Items from a data source:
□ □ □ □ □
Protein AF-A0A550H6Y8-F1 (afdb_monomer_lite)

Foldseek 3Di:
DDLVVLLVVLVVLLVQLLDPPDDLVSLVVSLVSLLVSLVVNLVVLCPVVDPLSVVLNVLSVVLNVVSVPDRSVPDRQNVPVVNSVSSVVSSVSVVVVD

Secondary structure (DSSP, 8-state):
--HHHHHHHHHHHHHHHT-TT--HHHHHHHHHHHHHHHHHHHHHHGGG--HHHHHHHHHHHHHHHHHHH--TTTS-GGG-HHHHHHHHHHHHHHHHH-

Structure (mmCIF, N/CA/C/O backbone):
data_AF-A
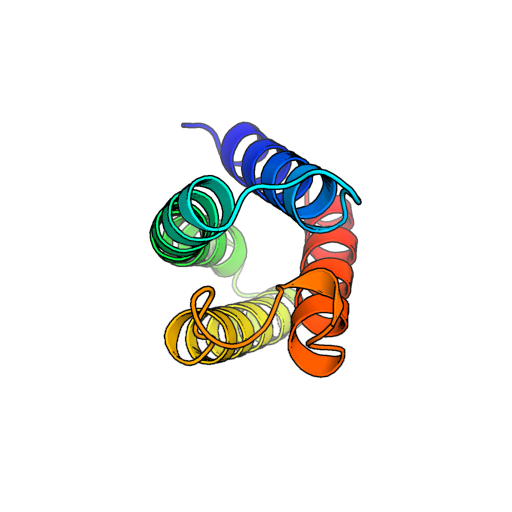0A550H6Y8-F1
#
_entry.id   AF-A0A550H6Y8-F1
#
loop_
_atom_site.group_PDB
_atom_site.id
_atom_site.type_symbol
_atom_site.label_atom_id
_atom_site.label_alt_id
_atom_site.label_comp_id
_atom_site.label_asym_id
_atom_site.label_entity_id
_atom_site.label_seq_id
_atom_site.pdbx_PDB_ins_code
_atom_site.Cartn_x
_atom_site.Cartn_y
_atom_site.Cartn_z
_atom_site.occupancy
_atom_site.B_iso_or_equiv
_atom_site.auth_seq_id
_atom_site.auth_comp_id
_atom_site.auth_asym_id
_atom_site.auth_atom_id
_atom_site.pdbx_PDB_model_num
ATOM 1 N N . MET A 1 1 ? -4.466 16.801 7.603 1.00 58.88 1 MET A N 1
ATOM 2 C CA . MET A 1 1 ? -5.154 15.842 6.728 1.00 58.88 1 MET A CA 1
ATOM 3 C C . MET A 1 1 ? -6.149 15.111 7.600 1.00 58.88 1 MET A C 1
ATOM 5 O O . MET A 1 1 ? -5.774 14.674 8.681 1.00 58.88 1 MET A O 1
ATOM 9 N N . SER A 1 2 ? -7.410 15.105 7.206 1.00 73.88 2 SER A N 1
ATOM 10 C CA . SER A 1 2 ? -8.461 14.314 7.829 1.00 73.88 2 SER A CA 1
ATOM 11 C C . SER A 1 2 ? -8.274 12.826 7.511 1.00 73.88 2 SER A C 1
ATOM 13 O O . SER A 1 2 ? -7.538 12.437 6.600 1.00 73.88 2 SER A O 1
ATOM 15 N N . GLU A 1 3 ? -8.942 11.987 8.290 1.00 76.44 3 GLU A N 1
ATOM 16 C CA . GLU A 1 3 ? -8.923 10.524 8.175 1.00 76.44 3 GLU A CA 1
ATOM 17 C C . GLU A 1 3 ? -9.401 10.084 6.784 1.00 76.44 3 GLU A C 1
ATOM 19 O O . GLU A 1 3 ? -8.740 9.306 6.098 1.00 76.44 3 GLU A O 1
ATOM 24 N N . ILE A 1 4 ? -10.485 10.710 6.322 1.00 80.31 4 ILE A N 1
ATOM 25 C CA . ILE A 1 4 ? -11.080 10.515 4.998 1.00 80.31 4 ILE A CA 1
ATOM 26 C C . ILE A 1 4 ? -10.097 10.902 3.884 1.00 80.31 4 ILE A C 1
ATOM 28 O O . ILE A 1 4 ? -9.946 10.154 2.919 1.00 80.31 4 ILE A O 1
ATOM 32 N N . GLU A 1 5 ? -9.379 12.022 4.021 1.00 86.19 5 GLU A N 1
ATOM 33 C CA . GLU A 1 5 ? -8.371 12.444 3.034 1.00 86.19 5 GLU A CA 1
ATOM 34 C C . GLU A 1 5 ? -7.208 11.445 2.934 1.00 86.19 5 GLU A C 1
ATOM 36 O O . GLU A 1 5 ? -6.711 11.187 1.840 1.00 86.19 5 GLU A O 1
ATOM 41 N N . THR A 1 6 ? -6.791 10.842 4.053 1.00 88.88 6 THR A N 1
ATOM 42 C CA . THR A 1 6 ? -5.709 9.837 4.070 1.00 88.88 6 THR A CA 1
ATOM 43 C C . THR A 1 6 ? -6.103 8.592 3.276 1.00 88.88 6 THR A C 1
ATOM 45 O O . THR A 1 6 ? -5.319 8.091 2.468 1.00 88.88 6 THR A O 1
ATOM 48 N N . VAL A 1 7 ? -7.333 8.112 3.467 1.00 89.31 7 VAL A N 1
ATOM 49 C CA . VAL A 1 7 ? -7.852 6.930 2.763 1.00 89.31 7 VAL A CA 1
ATOM 50 C C . VAL A 1 7 ? -8.073 7.219 1.287 1.00 89.31 7 VAL A C 1
ATOM 52 O O . VAL A 1 7 ? -7.608 6.455 0.444 1.00 89.31 7 VAL A O 1
ATOM 55 N N . GLN A 1 8 ? -8.692 8.355 0.960 1.00 91.19 8 GLN A N 1
ATOM 56 C CA . GLN A 1 8 ? -8.854 8.793 -0.428 1.00 91.19 8 GLN A CA 1
ATOM 57 C C . GLN A 1 8 ? -7.507 8.877 -1.144 1.00 91.19 8 GLN A C 1
ATOM 59 O O . GLN A 1 8 ? -7.382 8.428 -2.284 1.00 91.19 8 GLN A O 1
ATOM 64 N N . ARG A 1 9 ? -6.473 9.381 -0.461 1.00 94.12 9 ARG A N 1
ATOM 65 C CA . ARG A 1 9 ? -5.140 9.473 -1.044 1.00 94.12 9 ARG A CA 1
ATOM 66 C C . ARG A 1 9 ? -4.514 8.105 -1.309 1.00 94.12 9 ARG A C 1
ATOM 68 O O . ARG A 1 9 ? -3.918 7.910 -2.365 1.00 94.12 9 ARG A O 1
ATOM 75 N N . LEU A 1 10 ? -4.674 7.144 -0.399 1.00 93.75 10 LEU A N 1
ATOM 76 C CA . LEU A 1 10 ? -4.231 5.762 -0.624 1.00 93.75 10 LEU A CA 1
ATOM 77 C C . LEU A 1 10 ? -4.980 5.110 -1.800 1.00 93.75 10 LEU A C 1
ATOM 79 O O . LEU A 1 10 ? -4.360 4.450 -2.632 1.00 93.75 10 LEU A O 1
ATOM 83 N N . GLU A 1 11 ? -6.287 5.345 -1.945 1.00 94.31 11 GLU A N 1
ATOM 84 C CA . GLU A 1 11 ? -7.044 4.860 -3.107 1.00 94.31 11 GLU A CA 1
ATOM 85 C C . GLU A 1 11 ? -6.555 5.462 -4.431 1.00 94.31 11 GLU A C 1
ATOM 87 O O . GLU A 1 11 ? -6.459 4.764 -5.443 1.00 94.31 11 GLU A O 1
ATOM 92 N N . GLU A 1 12 ? -6.262 6.763 -4.454 1.00 95.31 12 GLU A N 1
ATOM 93 C CA . GLU A 1 12 ? -5.695 7.430 -5.627 1.00 95.31 12 GLU A CA 1
ATOM 94 C C . GLU A 1 12 ? -4.349 6.830 -6.018 1.00 95.31 12 GLU A C 1
ATOM 96 O O . GLU A 1 12 ? -4.136 6.533 -7.193 1.00 95.31 12 GLU A O 1
ATOM 101 N N . LEU A 1 13 ? -3.467 6.614 -5.038 1.00 96.19 13 LEU A N 1
ATOM 102 C CA . LEU A 1 13 ? -2.161 6.000 -5.258 1.00 96.19 13 LEU A CA 1
ATOM 103 C C . LEU A 1 13 ? -2.304 4.576 -5.792 1.00 96.19 13 LEU A C 1
ATOM 105 O O . LEU A 1 13 ? -1.635 4.233 -6.762 1.00 96.19 13 LEU A O 1
ATOM 109 N N . TYR A 1 14 ? -3.216 3.777 -5.232 1.00 95.81 14 TYR A N 1
ATOM 110 C CA . TYR A 1 14 ? -3.519 2.441 -5.743 1.00 95.81 14 TYR A CA 1
ATOM 111 C C . TYR A 1 14 ? -3.979 2.482 -7.205 1.00 95.81 14 TYR A C 1
ATOM 113 O O . TYR A 1 14 ? -3.411 1.799 -8.056 1.00 95.81 14 TYR A O 1
ATOM 121 N N . ARG A 1 15 ? -4.958 3.336 -7.535 1.00 94.44 15 ARG A N 1
ATOM 122 C CA . ARG A 1 15 ? -5.440 3.500 -8.919 1.00 94.44 15 ARG A CA 1
ATOM 123 C C . ARG A 1 15 ? -4.324 3.940 -9.866 1.00 94.44 15 ARG A C 1
ATOM 125 O O . ARG A 1 15 ? -4.252 3.444 -10.987 1.00 94.44 15 ARG A O 1
ATOM 132 N N . GLN A 1 16 ? -3.459 4.850 -9.421 1.00 94.88 16 GLN A N 1
ATOM 133 C CA . GLN A 1 16 ? -2.316 5.319 -10.199 1.00 94.88 16 GLN A CA 1
ATOM 134 C C . GLN A 1 16 ? -1.322 4.179 -10.471 1.00 94.88 16 GLN A C 1
ATOM 136 O O . GLN A 1 16 ? -0.892 4.009 -11.610 1.00 94.88 16 GLN A O 1
ATOM 141 N N . LEU A 1 17 ? -0.987 3.390 -9.446 1.00 94.75 17 LEU A N 1
ATOM 142 C CA . LEU A 1 17 ? -0.038 2.274 -9.517 1.00 94.75 17 LEU A CA 1
ATOM 143 C C . LEU A 1 17 ? -0.540 1.096 -10.361 1.00 94.75 17 LEU A C 1
ATOM 145 O O . LEU A 1 17 ? 0.256 0.407 -10.992 1.00 94.75 17 LEU A O 1
ATOM 149 N N . MET A 1 18 ? -1.855 0.890 -10.423 1.00 95.44 18 MET A N 1
ATOM 150 C CA . MET A 1 18 ? -2.471 -0.107 -11.304 1.00 95.44 18 MET A CA 1
ATOM 151 C C . MET A 1 18 ? -2.539 0.340 -12.776 1.00 95.44 18 MET A C 1
ATOM 153 O O . MET A 1 18 ? -2.907 -0.451 -13.645 1.00 95.44 18 MET A O 1
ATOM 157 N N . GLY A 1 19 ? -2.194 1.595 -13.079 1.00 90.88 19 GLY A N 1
□ □ □ □ □
* **What this task involves**
Retype the entries above exactly, but only from the line containing "ATOM 43 C C" through the line containing "ATOM 66 C C", both included.

* **Your solution**
ATOM 43 C C . THR A 1 6 ? -6.103 8.592 3.276 1.00 88.88 6 THR A C 1
ATOM 45 O O . THR A 1 6 ? -5.319 8.091 2.468 1.00 88.88 6 THR A O 1
ATOM 48 N N . VAL A 1 7 ? -7.333 8.112 3.467 1.00 89.31 7 VAL A N 1
ATOM 49 C CA . VAL A 1 7 ? -7.852 6.930 2.763 1.00 89.31 7 VAL A CA 1
ATOM 50 C C . VAL A 1 7 ? -8.073 7.219 1.287 1.00 89.31 7 VAL A C 1
ATOM 52 O O . VAL A 1 7 ? -7.608 6.455 0.444 1.00 89.31 7 VAL A O 1
ATOM 55 N N . GLN A 1 8 ? -8.692 8.355 0.960 1.00 91.19 8 GLN A N 1
ATOM 56 C CA . GLN A 1 8 ? -8.854 8.793 -0.428 1.00 91.19 8 GLN A CA 1
ATOM 57 C C . GLN A 1 8 ? -7.507 8.877 -1.144 1.00 91.19 8 GLN A C 1
ATOM 59 O O . GLN A 1 8 ? -7.382 8.428 -2.284 1.00 91.19 8 GLN A O 1
ATOM 64 N N . ARG A 1 9 ? -6.473 9.381 -0.461 1.00 94.12 9 ARG A N 1
ATOM 65 C CA . ARG A 1 9 ? -5.140 9.473 -1.044 1.00 94.12 9 ARG A CA 1
ATOM 66 C C . ARG A 1 9 ? -4.514 8.105 -1.309 1.00 94.12 9 ARG A C 1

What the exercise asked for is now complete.